Every few years, I fall down a stupid rabbit hole of googling people I grew up with. I have refused to join Facebook for the very reason of not wanting to be in contact with most of them, so I can’t really give you a good reason for why I do it.
I grew up in a large, mostly white town that skewed conservative at the time. It’s purportedly gotten more liberal since I moved away, but its current Republican mayor was first elected when I was 10.
While Karen and I have stayed friends since our high school days, I mostly let everyone else go pretty early on. We (just) predated the internet and it was easy to drift apart as people left for college. As time has gone on, I’ve kept the distance intentionally, although Karen sometimes shares updates about people we both knew. There was just too much rampant conservatism and casual racism from what I remembered (and what Karen shared about her Facebook interactions) to want to welcome that back into my life.
So, why then do I torture myself by looking up the people I grew up with?

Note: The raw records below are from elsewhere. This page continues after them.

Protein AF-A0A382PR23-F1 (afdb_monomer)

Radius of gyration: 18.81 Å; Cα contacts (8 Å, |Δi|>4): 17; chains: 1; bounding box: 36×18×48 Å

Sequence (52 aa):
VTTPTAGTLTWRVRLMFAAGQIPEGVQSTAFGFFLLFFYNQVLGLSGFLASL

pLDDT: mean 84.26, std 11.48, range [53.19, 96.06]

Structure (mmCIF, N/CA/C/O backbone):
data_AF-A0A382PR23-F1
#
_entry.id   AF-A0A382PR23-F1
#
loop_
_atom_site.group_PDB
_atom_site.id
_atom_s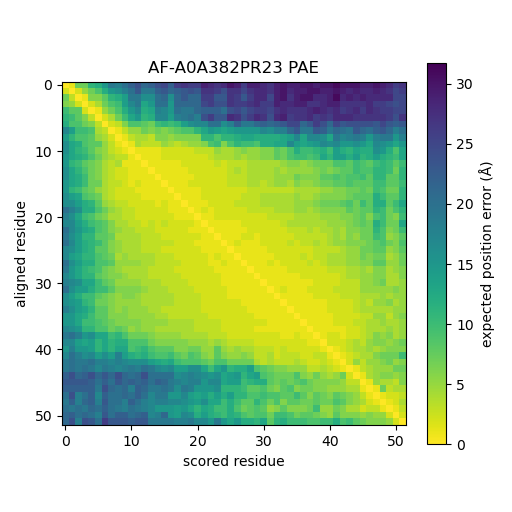ite.type_symbol
_atom_site.label_atom_id
_atom_site.label_alt_id
_atom_site.label_comp_id
_atom_site.label_asym_id
_atom_site.label_entity_id
_atom_site.label_seq_id
_atom_site.pdbx_PDB_ins_code
_atom_site.Cartn_x
_atom_site.Cartn_y
_atom_site.Cartn_z
_atom_site.occupancy
_atom_site.B_iso_or_equiv
_atom_site.auth_seq_id
_atom_site.auth_comp_id
_atom_site.auth_asym_id
_atom_site.auth_atom_id
_atom_site.pdbx_PDB_model_num
ATOM 1 N N . VAL A 1 1 ? 3.096 10.027 28.225 1.00 57.25 1 VAL A N 1
ATOM 2 C CA . VAL A 1 1 ? 2.516 9.133 27.196 1.00 57.25 1 VAL A CA 1
ATOM 3 C C . VAL A 1 1 ? 1.446 8.299 27.878 1.00 57.25 1 VAL A C 1
ATOM 5 O O . VAL A 1 1 ? 1.786 7.456 28.694 1.00 57.25 1 VAL A O 1
ATOM 8 N N . THR A 1 2 ? 0.168 8.610 27.674 1.00 53.19 2 THR A N 1
ATOM 9 C CA . THR A 1 2 ? -0.946 7.846 28.254 1.00 53.19 2 THR A CA 1
ATOM 10 C C . THR A 1 2 ? -1.240 6.662 27.343 1.00 53.19 2 THR A C 1
ATOM 12 O O . THR A 1 2 ? -1.798 6.843 26.264 1.00 53.19 2 THR A O 1
AT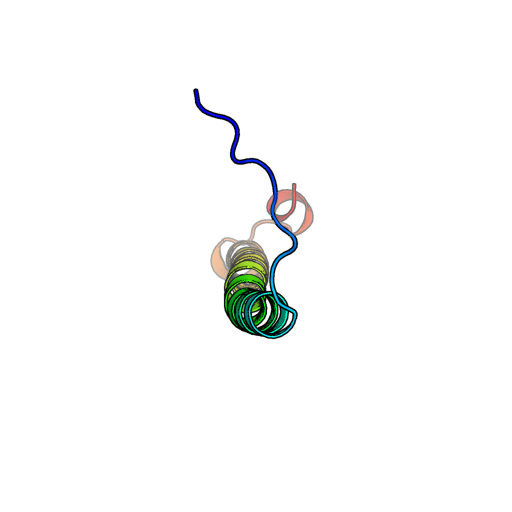OM 15 N N . THR A 1 3 ? -0.820 5.465 27.743 1.00 57.44 3 THR A N 1
ATOM 16 C CA . THR A 1 3 ? -1.163 4.221 27.049 1.00 57.44 3 THR A CA 1
ATOM 17 C C . THR A 1 3 ? -2.686 4.074 27.038 1.00 57.44 3 THR A C 1
ATOM 19 O O . THR A 1 3 ? -3.277 4.015 28.118 1.00 57.44 3 THR A O 1
ATOM 22 N N . PRO A 1 4 ? -3.358 4.051 25.874 1.00 67.62 4 PRO A N 1
ATOM 23 C CA . PRO A 1 4 ? -4.789 3.799 25.847 1.00 67.62 4 PRO A CA 1
ATOM 24 C C . PRO A 1 4 ? -5.030 2.374 26.351 1.00 67.62 4 PRO A C 1
ATOM 26 O O . PRO A 1 4 ? -4.541 1.410 25.762 1.00 67.62 4 PRO A O 1
ATOM 29 N N . THR A 1 5 ? -5.768 2.229 27.454 1.00 64.94 5 THR A N 1
ATOM 30 C CA . THR A 1 5 ? -6.330 0.942 27.874 1.00 64.94 5 THR A CA 1
ATOM 31 C C . THR A 1 5 ? -7.152 0.418 26.704 1.00 64.94 5 THR A C 1
ATOM 33 O O . THR A 1 5 ? -8.170 1.015 26.355 1.00 64.94 5 THR A O 1
ATOM 36 N N . ALA A 1 6 ? -6.672 -0.638 26.046 1.00 65.00 6 ALA A N 1
ATOM 37 C CA . ALA A 1 6 ? -7.289 -1.208 24.857 1.00 65.00 6 ALA A CA 1
ATOM 38 C C . ALA A 1 6 ? -8.657 -1.811 25.214 1.00 65.00 6 ALA A C 1
ATOM 40 O O . ALA A 1 6 ? -8.782 -3.002 25.489 1.00 65.00 6 ALA A O 1
ATOM 41 N N . GLY A 1 7 ? -9.692 -0.973 25.242 1.00 73.38 7 GLY A N 1
ATOM 42 C CA . GLY A 1 7 ? -11.073 -1.426 25.286 1.00 73.38 7 GLY A CA 1
ATOM 43 C C . GLY A 1 7 ? -11.369 -2.253 24.037 1.00 73.38 7 GLY A C 1
ATOM 44 O O . GLY A 1 7 ? -10.941 -1.904 22.935 1.00 73.38 7 GLY A O 1
ATOM 45 N N . THR A 1 8 ? -12.078 -3.369 24.199 1.00 80.25 8 THR A N 1
ATOM 46 C CA . THR A 1 8 ? -12.437 -4.256 23.089 1.00 80.25 8 THR A CA 1
ATOM 47 C C . THR A 1 8 ? -13.198 -3.478 22.013 1.00 80.25 8 THR A C 1
ATOM 49 O O . THR A 1 8 ? -14.341 -3.071 22.212 1.00 80.25 8 THR A O 1
ATOM 52 N N . LEU A 1 9 ? -12.558 -3.269 20.857 1.00 82.12 9 LEU A N 1
ATOM 53 C CA . LEU A 1 9 ? -13.176 -2.630 19.696 1.00 82.12 9 LEU A CA 1
ATOM 54 C C . LEU A 1 9 ? -14.408 -3.417 19.249 1.00 82.12 9 LEU A C 1
ATOM 56 O O . LEU A 1 9 ? -14.347 -4.638 19.080 1.00 82.12 9 LEU A O 1
ATOM 60 N N . THR A 1 10 ? -15.510 -2.706 19.006 1.00 88.94 10 THR A N 1
ATOM 61 C CA . THR A 1 10 ? -16.736 -3.331 18.502 1.00 88.94 10 THR A CA 1
ATOM 62 C C . THR A 1 10 ? -16.481 -3.978 17.137 1.00 88.94 10 THR A C 1
ATOM 64 O O . THR A 1 10 ? -15.706 -3.474 16.319 1.00 88.94 10 THR A O 1
ATOM 67 N N . TRP A 1 11 ? -17.157 -5.097 16.864 1.00 88.50 11 TRP A N 1
ATOM 68 C CA . TRP A 1 11 ? -17.007 -5.848 15.611 1.00 88.50 11 TRP A CA 1
ATOM 69 C C . TRP A 1 11 ? -17.245 -4.985 14.359 1.00 88.50 11 TRP A C 1
ATOM 71 O O . TRP A 1 11 ? -16.550 -5.127 13.357 1.00 88.50 11 TRP A O 1
ATOM 81 N N . ARG A 1 12 ? -18.158 -4.008 14.452 1.00 90.19 12 ARG A N 1
ATOM 82 C CA . ARG A 1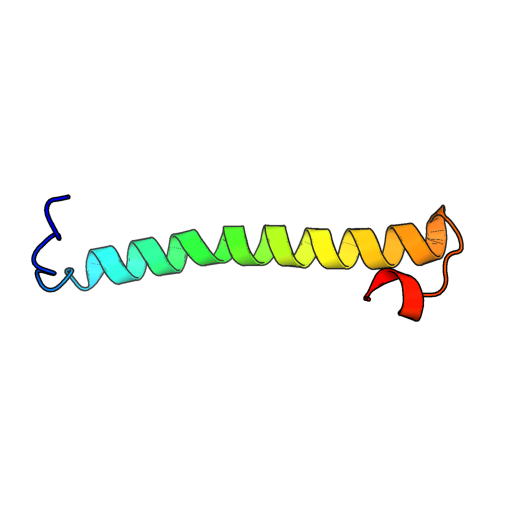 12 ? -18.445 -3.039 13.382 1.00 90.19 12 ARG A CA 1
ATOM 83 C C . ARG A 1 12 ? -17.229 -2.181 13.034 1.00 90.19 12 ARG A C 1
ATOM 85 O O . ARG A 1 12 ? -16.936 -2.002 11.858 1.00 90.19 12 ARG A O 1
ATOM 92 N N . VAL A 1 13 ? -16.511 -1.683 14.042 1.00 90.56 13 VAL A N 1
ATOM 93 C CA . VAL A 1 13 ? -15.317 -0.847 13.833 1.00 90.56 13 VAL A CA 1
ATOM 94 C C . VAL A 1 13 ? -14.186 -1.669 13.220 1.00 90.56 13 VAL A C 1
ATOM 96 O O . VAL A 1 13 ? -13.517 -1.194 12.308 1.00 90.56 13 VAL A O 1
ATOM 99 N N . ARG A 1 14 ? -14.020 -2.928 13.644 1.00 88.94 14 ARG A N 1
ATOM 100 C CA . ARG A 1 14 ? -13.046 -3.848 13.033 1.00 88.94 14 ARG A CA 1
ATOM 101 C C . ARG A 1 14 ? -13.329 -4.087 11.550 1.00 88.94 14 ARG A C 1
ATOM 103 O O . ARG A 1 14 ? -12.401 -4.039 10.751 1.00 88.94 14 ARG A O 1
ATOM 110 N N . LEU A 1 15 ? -14.593 -4.302 11.182 1.00 93.31 15 LEU A N 1
ATOM 111 C CA . LEU A 1 15 ? -14.987 -4.497 9.785 1.00 93.31 15 LEU A CA 1
ATOM 112 C C . LEU A 1 15 ? -14.803 -3.233 8.941 1.00 93.31 15 LEU A C 1
ATOM 114 O O . LEU A 1 15 ? -14.290 -3.325 7.831 1.00 93.31 15 LEU A O 1
ATOM 118 N N . MET A 1 16 ? -15.170 -2.058 9.461 1.00 92.38 16 MET A N 1
ATOM 119 C CA . MET A 1 16 ? -14.943 -0.790 8.757 1.00 92.38 16 MET A CA 1
ATOM 120 C C . MET A 1 16 ? -13.451 -0.510 8.551 1.00 92.38 16 MET A C 1
ATOM 122 O O . MET A 1 16 ? -13.056 -0.078 7.472 1.00 92.38 16 MET A O 1
ATOM 126 N N . PHE A 1 17 ? -12.619 -0.812 9.551 1.00 91.00 17 PHE A N 1
ATOM 127 C CA . PHE A 1 17 ? -11.169 -0.708 9.427 1.00 91.00 17 PHE A CA 1
ATOM 128 C C . PHE A 1 17 ? -10.621 -1.683 8.378 1.00 91.00 17 PHE A C 1
ATOM 130 O O . PHE A 1 17 ? -9.893 -1.270 7.483 1.00 91.00 17 PHE A O 1
ATOM 137 N N . ALA A 1 18 ? -11.028 -2.955 8.430 1.00 89.31 18 ALA A N 1
ATOM 138 C CA . ALA A 1 18 ? -10.612 -3.960 7.454 1.00 89.31 18 ALA A CA 1
ATOM 139 C C . ALA A 1 18 ? -11.021 -3.580 6.021 1.00 89.31 18 ALA A C 1
ATOM 141 O O . ALA A 1 18 ? -10.215 -3.693 5.105 1.00 89.31 18 ALA A O 1
ATOM 142 N N . ALA A 1 19 ? -12.241 -3.070 5.829 1.00 93.31 19 ALA A N 1
ATOM 143 C CA . ALA A 1 19 ? -12.700 -2.5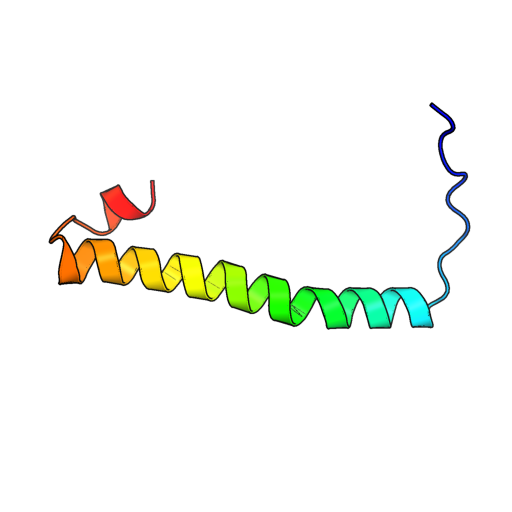86 4.530 1.00 93.31 19 ALA A CA 1
ATOM 144 C C . ALA A 1 19 ? -11.875 -1.388 4.030 1.00 93.31 19 ALA A C 1
ATOM 146 O O . ALA A 1 19 ? -11.549 -1.329 2.848 1.00 93.31 19 ALA A O 1
ATOM 147 N N . GLY A 1 20 ? -11.497 -0.464 4.921 1.00 91.12 20 GLY A N 1
ATOM 148 C CA . GLY A 1 20 ? -10.634 0.675 4.591 1.00 91.12 20 GLY A CA 1
ATOM 149 C C . GLY A 1 20 ? -9.193 0.289 4.240 1.00 91.12 20 GLY A C 1
ATOM 150 O O . GLY A 1 20 ? -8.547 0.993 3.472 1.00 91.12 20 GLY A O 1
ATOM 151 N N . GLN A 1 21 ? -8.704 -0.845 4.742 1.00 93.31 21 GLN A N 1
ATOM 152 C CA . GLN A 1 21 ? -7.359 -1.358 4.453 1.00 93.31 21 GLN A CA 1
ATOM 153 C C . GLN A 1 21 ? -7.236 -1.996 3.059 1.00 93.31 21 GLN A C 1
ATOM 155 O O . GLN A 1 21 ? -6.152 -2.012 2.481 1.00 93.31 21 GLN A O 1
ATOM 160 N N . ILE A 1 22 ? -8.337 -2.491 2.481 1.00 94.06 22 ILE A N 1
ATOM 161 C CA . ILE A 1 22 ? -8.342 -3.093 1.137 1.00 94.06 22 ILE A CA 1
ATOM 162 C C . ILE A 1 22 ? -7.827 -2.117 0.061 1.00 94.06 22 ILE A C 1
ATOM 164 O O . ILE A 1 22 ? -6.874 -2.471 -0.636 1.00 94.06 22 ILE A O 1
ATOM 168 N N . PRO A 1 23 ? -8.400 -0.908 -0.114 1.00 93.69 23 PRO A N 1
ATOM 169 C CA . PRO A 1 23 ? -7.937 0.017 -1.146 1.00 93.69 23 PRO A CA 1
ATOM 170 C C . PRO A 1 23 ? -6.499 0.496 -0.915 1.00 93.69 23 PRO A C 1
ATOM 172 O O . PRO A 1 23 ? -5.768 0.668 -1.887 1.00 93.69 23 PRO A O 1
ATOM 175 N N . GLU A 1 24 ? -6.065 0.653 0.339 1.00 92.88 24 GLU A N 1
ATOM 176 C CA . GLU A 1 24 ? -4.674 0.996 0.662 1.00 92.88 24 GLU A CA 1
ATOM 177 C C . GLU A 1 24 ? -3.708 -0.102 0.188 1.00 92.88 24 GLU A C 1
ATOM 179 O O . GLU A 1 24 ? -2.728 0.176 -0.509 1.00 92.88 24 GLU A O 1
ATOM 184 N N . GLY A 1 25 ? -4.022 -1.365 0.496 1.00 92.06 25 GLY A N 1
ATOM 185 C CA . GLY A 1 25 ? -3.225 -2.510 0.060 1.00 92.06 25 GLY A CA 1
ATOM 186 C C . GLY A 1 25 ? -3.174 -2.640 -1.463 1.00 92.06 25 GLY A C 1
ATOM 187 O O . GLY A 1 25 ? -2.105 -2.890 -2.025 1.00 92.06 25 GLY A O 1
ATOM 188 N N . VAL A 1 26 ? -4.302 -2.407 -2.143 1.00 96.06 26 VAL A N 1
ATOM 189 C CA . VAL A 1 26 ? -4.371 -2.407 -3.613 1.00 96.06 26 VAL A CA 1
ATOM 190 C C . VAL A 1 26 ? -3.513 -1.288 -4.196 1.00 96.06 26 VAL A C 1
ATOM 192 O O . VAL A 1 26 ? -2.730 -1.556 -5.103 1.00 96.06 26 VAL A O 1
ATOM 195 N N . GLN A 1 27 ? -3.609 -0.063 -3.675 1.00 95.56 27 GLN A N 1
ATOM 196 C CA . GLN A 1 27 ? -2.821 1.071 -4.160 1.00 95.56 27 GLN A CA 1
ATOM 197 C C . GLN A 1 27 ? -1.317 0.832 -3.978 1.00 95.56 27 GLN A C 1
ATOM 199 O O . GLN A 1 27 ? -0.552 1.006 -4.927 1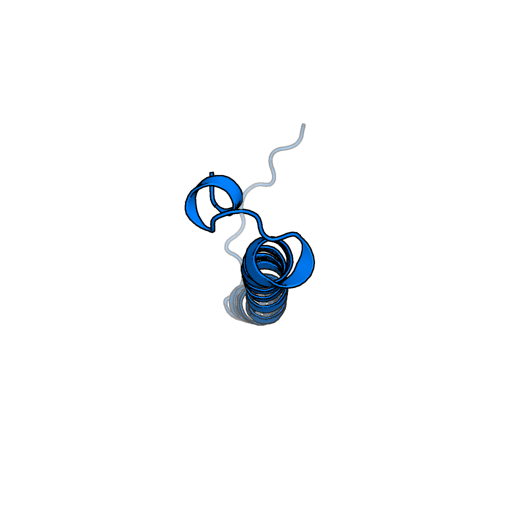.00 95.56 27 GLN A O 1
ATOM 204 N N . SER A 1 28 ? -0.902 0.406 -2.783 1.00 93.50 28 SER A N 1
ATOM 205 C CA . SER A 1 28 ? 0.502 0.120 -2.466 1.00 93.50 28 SER A CA 1
ATOM 206 C C . SER A 1 28 ? 1.072 -0.987 -3.363 1.00 93.50 28 SER A C 1
ATOM 208 O O . SER A 1 28 ? 2.115 -0.819 -3.998 1.00 93.50 28 SER A O 1
ATOM 210 N N . THR A 1 29 ? 0.333 -2.089 -3.514 1.00 94.81 29 THR A N 1
ATOM 211 C CA . THR A 1 29 ? 0.748 -3.222 -4.355 1.00 94.81 29 THR A CA 1
ATOM 212 C C . THR A 1 29 ? 0.785 -2.848 -5.838 1.00 94.81 29 THR A C 1
ATOM 214 O O . THR A 1 29 ? 1.746 -3.173 -6.536 1.00 94.81 29 THR A O 1
ATOM 217 N N . ALA A 1 30 ? -0.230 -2.130 -6.332 1.00 95.81 30 ALA A N 1
ATOM 218 C CA . ALA A 1 30 ? -0.281 -1.662 -7.715 1.00 95.81 30 ALA A CA 1
ATOM 219 C C . ALA A 1 30 ? 0.880 -0.713 -8.035 1.00 95.81 30 ALA A C 1
ATOM 221 O O . ALA A 1 30 ? 1.463 -0.806 -9.115 1.00 95.81 30 ALA A O 1
ATOM 222 N N . PHE A 1 31 ? 1.258 0.154 -7.092 1.00 95.81 31 PHE A N 1
ATOM 223 C CA . PHE A 1 31 ? 2.424 1.018 -7.241 1.00 95.81 31 PHE A CA 1
ATOM 224 C C . PHE A 1 31 ? 3.732 0.215 -7.312 1.00 95.81 31 PHE A C 1
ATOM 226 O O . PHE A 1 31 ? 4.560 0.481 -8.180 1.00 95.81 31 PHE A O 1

I had a drink with a girl I’d grown up with back before our tenth high school reunion. She had come back to attend; I lived nearby but wasn’t going. I asked her why she wanted to bother and she said that she really hoped that some of the people we’d grown up with had escaped.
I’m a little more forgiving now in middle age than I was in my 20s, but I suppose it comes down to exactly that. I check up on them because in the end I want them to have lived happy lives and to have had horizons that expanded beyond the narrow experience we grew up with.
And just often enough, I discover that one of them has.